I know about the Amdahl's Law. But think about it. Do you think the efficiency of current multi-core implementations reach anywhere NEAR 100%? How much can they pull from that before Amdahl's Law(where its saying amount of single threaded code affects multi thread scaling) becomes a significant hindrance?
Compare the E8400 to Q9650, the closest dual core to quad core comparison you can EVER get from the Anand's beta Bench test above. Average improvement turns out to be 45%. If they can get the heavily multi-threaded apps from 70% scaling to near 100% and lightly multi-threaded apps from 25% to 70%, I can't say it'll be bad at all.

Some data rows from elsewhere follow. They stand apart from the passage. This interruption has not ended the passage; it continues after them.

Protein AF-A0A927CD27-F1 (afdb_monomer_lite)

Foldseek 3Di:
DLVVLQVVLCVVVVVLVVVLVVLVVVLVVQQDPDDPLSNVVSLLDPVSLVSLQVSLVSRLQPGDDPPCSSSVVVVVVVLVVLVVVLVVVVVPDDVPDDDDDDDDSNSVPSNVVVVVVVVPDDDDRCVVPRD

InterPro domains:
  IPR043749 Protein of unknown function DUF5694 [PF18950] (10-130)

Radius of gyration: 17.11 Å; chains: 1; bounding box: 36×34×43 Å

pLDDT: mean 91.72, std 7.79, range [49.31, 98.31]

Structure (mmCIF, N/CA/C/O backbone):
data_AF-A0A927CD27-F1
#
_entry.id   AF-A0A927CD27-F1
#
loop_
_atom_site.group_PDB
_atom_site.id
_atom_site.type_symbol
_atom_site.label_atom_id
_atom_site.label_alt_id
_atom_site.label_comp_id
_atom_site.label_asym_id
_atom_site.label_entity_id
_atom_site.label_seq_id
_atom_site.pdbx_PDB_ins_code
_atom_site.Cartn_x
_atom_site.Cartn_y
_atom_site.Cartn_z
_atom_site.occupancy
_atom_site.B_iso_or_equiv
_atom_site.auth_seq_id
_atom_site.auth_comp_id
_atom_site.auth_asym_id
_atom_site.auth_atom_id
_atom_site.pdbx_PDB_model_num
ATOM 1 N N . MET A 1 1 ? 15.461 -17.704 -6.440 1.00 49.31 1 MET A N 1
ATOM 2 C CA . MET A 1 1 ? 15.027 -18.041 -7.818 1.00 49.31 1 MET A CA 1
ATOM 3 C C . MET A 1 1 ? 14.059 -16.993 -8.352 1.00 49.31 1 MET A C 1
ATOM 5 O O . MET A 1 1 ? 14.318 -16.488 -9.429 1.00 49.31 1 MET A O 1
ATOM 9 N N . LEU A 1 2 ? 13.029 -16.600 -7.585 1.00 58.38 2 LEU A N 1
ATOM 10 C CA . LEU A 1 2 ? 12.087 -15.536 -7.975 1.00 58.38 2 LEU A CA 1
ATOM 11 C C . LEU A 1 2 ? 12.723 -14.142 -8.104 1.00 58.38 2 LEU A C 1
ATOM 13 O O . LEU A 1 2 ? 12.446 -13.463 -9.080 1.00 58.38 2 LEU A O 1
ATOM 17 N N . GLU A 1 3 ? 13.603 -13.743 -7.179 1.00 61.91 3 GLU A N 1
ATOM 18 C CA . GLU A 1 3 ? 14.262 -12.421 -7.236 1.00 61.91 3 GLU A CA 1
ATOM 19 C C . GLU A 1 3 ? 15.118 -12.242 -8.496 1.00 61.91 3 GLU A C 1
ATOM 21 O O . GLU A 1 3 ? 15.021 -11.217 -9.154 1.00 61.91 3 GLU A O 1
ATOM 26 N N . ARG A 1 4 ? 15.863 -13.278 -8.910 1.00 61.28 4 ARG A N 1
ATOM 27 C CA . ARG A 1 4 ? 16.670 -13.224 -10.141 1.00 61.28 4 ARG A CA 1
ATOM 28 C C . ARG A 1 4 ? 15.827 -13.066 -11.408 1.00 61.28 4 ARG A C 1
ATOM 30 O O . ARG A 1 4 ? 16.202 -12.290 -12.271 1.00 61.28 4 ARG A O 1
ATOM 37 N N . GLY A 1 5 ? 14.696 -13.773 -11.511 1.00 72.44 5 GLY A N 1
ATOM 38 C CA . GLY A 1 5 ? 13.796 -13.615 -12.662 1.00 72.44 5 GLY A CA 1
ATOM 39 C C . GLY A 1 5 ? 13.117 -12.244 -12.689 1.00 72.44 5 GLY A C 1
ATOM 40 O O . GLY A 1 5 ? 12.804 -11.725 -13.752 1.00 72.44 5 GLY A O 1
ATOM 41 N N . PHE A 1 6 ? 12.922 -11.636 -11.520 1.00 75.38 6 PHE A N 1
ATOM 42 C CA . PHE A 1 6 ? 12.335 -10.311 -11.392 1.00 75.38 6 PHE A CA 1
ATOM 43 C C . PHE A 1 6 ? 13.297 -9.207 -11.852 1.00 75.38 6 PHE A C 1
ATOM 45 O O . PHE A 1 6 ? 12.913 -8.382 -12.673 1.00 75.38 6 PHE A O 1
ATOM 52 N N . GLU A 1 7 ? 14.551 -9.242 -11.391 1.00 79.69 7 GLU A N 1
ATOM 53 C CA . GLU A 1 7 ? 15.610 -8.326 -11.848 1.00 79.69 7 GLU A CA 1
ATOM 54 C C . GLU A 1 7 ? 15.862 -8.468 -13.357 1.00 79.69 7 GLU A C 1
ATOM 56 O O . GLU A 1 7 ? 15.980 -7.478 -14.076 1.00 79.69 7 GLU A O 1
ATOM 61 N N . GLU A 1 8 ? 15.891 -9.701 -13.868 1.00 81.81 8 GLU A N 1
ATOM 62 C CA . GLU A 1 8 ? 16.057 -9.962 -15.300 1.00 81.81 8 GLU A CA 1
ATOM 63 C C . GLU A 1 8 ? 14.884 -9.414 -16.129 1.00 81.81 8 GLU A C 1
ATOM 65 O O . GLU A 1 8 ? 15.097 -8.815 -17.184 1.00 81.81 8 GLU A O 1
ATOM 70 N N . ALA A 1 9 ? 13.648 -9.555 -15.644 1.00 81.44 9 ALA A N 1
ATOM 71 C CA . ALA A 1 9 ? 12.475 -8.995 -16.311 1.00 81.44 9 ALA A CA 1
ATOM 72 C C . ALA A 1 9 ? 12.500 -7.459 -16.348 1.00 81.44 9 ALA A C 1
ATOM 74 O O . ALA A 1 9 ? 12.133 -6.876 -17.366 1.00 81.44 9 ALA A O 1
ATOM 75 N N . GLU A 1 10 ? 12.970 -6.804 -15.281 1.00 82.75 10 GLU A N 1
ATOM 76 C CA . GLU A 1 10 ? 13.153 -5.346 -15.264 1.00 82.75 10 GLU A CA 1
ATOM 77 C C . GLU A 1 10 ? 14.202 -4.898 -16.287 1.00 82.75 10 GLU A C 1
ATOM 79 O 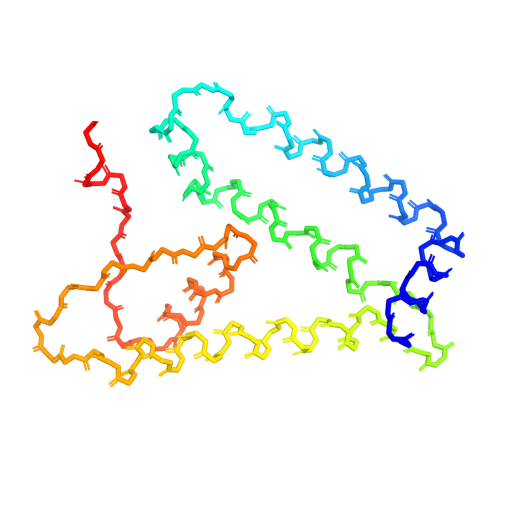O . GLU A 1 10 ? 13.957 -3.956 -17.041 1.00 82.75 10 GLU A O 1
ATOM 84 N N . ILE A 1 11 ? 15.336 -5.605 -16.369 1.00 87.12 11 ILE A N 1
ATOM 85 C CA . ILE A 1 11 ? 16.391 -5.331 -17.358 1.00 87.12 11 ILE A CA 1
ATOM 86 C C . ILE A 1 11 ? 15.854 -5.473 -18.788 1.00 87.12 11 ILE A C 1
ATOM 88 O O . ILE A 1 11 ? 16.178 -4.663 -19.657 1.00 87.12 11 ILE A O 1
ATOM 92 N N . ASN A 1 12 ? 15.014 -6.480 -19.033 1.00 90.94 12 ASN A N 1
ATOM 93 C CA . ASN A 1 12 ? 14.457 -6.763 -20.355 1.00 90.94 12 ASN A CA 1
ATOM 94 C C . ASN A 1 12 ? 13.287 -5.839 -20.748 1.00 90.94 12 ASN A C 1
ATOM 96 O O . ASN A 1 12 ? 12.901 -5.816 -21.917 1.00 90.94 12 ASN A O 1
ATOM 100 N N . GLN A 1 13 ? 12.738 -5.053 -19.815 1.00 93.50 13 GLN A N 1
ATOM 101 C CA . GLN A 1 13 ? 11.639 -4.108 -20.052 1.00 93.50 13 GLN A CA 1
ATOM 102 C C . GLN A 1 13 ? 12.027 -2.674 -19.613 1.00 93.50 13 GLN A C 1
ATOM 104 O O . GLN A 1 13 ? 11.394 -2.104 -18.719 1.00 93.50 13 GLN A O 1
ATOM 109 N N . PRO A 1 14 ? 13.040 -2.044 -20.246 1.00 94.56 14 PRO A N 1
ATOM 110 C CA . PRO A 1 14 ? 13.653 -0.803 -19.758 1.00 94.56 14 PRO A CA 1
ATOM 111 C C . PRO A 1 14 ? 12.705 0.403 -19.733 1.00 94.56 14 PRO A C 1
ATOM 113 O O . PRO A 1 14 ? 12.779 1.216 -18.816 1.00 94.56 14 PRO A O 1
ATOM 116 N N . GLU A 1 15 ? 11.782 0.518 -20.693 1.00 95.56 15 GLU A N 1
ATOM 117 C CA . GLU A 1 15 ? 10.785 1.600 -20.686 1.00 95.56 15 GLU A CA 1
ATOM 118 C C . GLU A 1 15 ? 9.813 1.454 -19.507 1.00 95.56 15 GLU A C 1
ATOM 120 O O . GLU A 1 15 ? 9.519 2.430 -18.823 1.00 95.56 15 GLU A O 1
ATOM 125 N N . LEU A 1 16 ? 9.376 0.226 -19.200 1.00 94.88 16 LEU A N 1
ATOM 126 C CA . LEU A 1 16 ? 8.514 -0.043 -18.046 1.00 94.88 16 LEU A CA 1
ATOM 127 C C . LEU A 1 16 ? 9.247 0.246 -16.728 1.00 94.88 16 LEU A C 1
ATOM 129 O O . LEU A 1 16 ? 8.653 0.809 -15.808 1.00 94.88 16 LEU A O 1
ATOM 133 N N . ALA A 1 17 ? 10.531 -0.116 -16.645 1.00 93.38 17 ALA A N 1
ATOM 134 C CA . ALA A 1 17 ? 11.378 0.180 -15.493 1.00 93.38 17 ALA A CA 1
ATOM 135 C C . ALA A 1 17 ? 11.548 1.694 -15.292 1.00 93.38 17 ALA A C 1
ATOM 137 O O . ALA A 1 17 ? 11.402 2.186 -14.173 1.00 93.38 17 ALA A O 1
ATOM 138 N N . LYS A 1 18 ? 11.763 2.445 -16.378 1.00 95.69 18 LYS A N 1
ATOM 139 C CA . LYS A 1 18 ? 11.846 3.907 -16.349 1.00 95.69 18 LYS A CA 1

The subject of heterogeneous processing resources and speedup was the topic of a chapter in my dissertation, I would argue that I have put a considerable amount of thinking into it and my posts here are an attempt to share some of the fruits of all that thinking.
The infrastructure for characterizing the contributions of various hardware and software limitations on overall speedup exists, you just have to use it correctly if you intend to extract meaningful interpretations from the results.
To determine hardware-based limitations to thread scaling you must first deconvolve the scaling data and remove the portion of imperfect thread scaling that is application/software dependent. That is what Amdahl's law helps us characterize.
Take the Euler3D example above, cursory analysis of the scaling data available so far indicates this code is semi-coarse grained, roughly 96% of the computation efforts can be performed in parallel while roughly 4% of the computations are serial in nature.
That sets the upper limit of what we would call "perfect scaling" for a hardware solution at the Amdahl limit (the thick red line in my graph) which itself is a function of the number of threads.
Regardless your hardware efficiency you simply cannot exceed the scaling limits imposed by Amdahl's law. And owing to hardware scaling efficiencies we lose scaling from there.
I take the time to belabor this point because it speaks to the crux of the issue when people refer to the "efficiency of current multi-core implementations" by way of speaking to absolute scaling numbers which are convoluted by the ramifications of Amdahl's law.
With Euler3D code you will never see 100% thread scaling, never, no matter the type of microarchitecture involved.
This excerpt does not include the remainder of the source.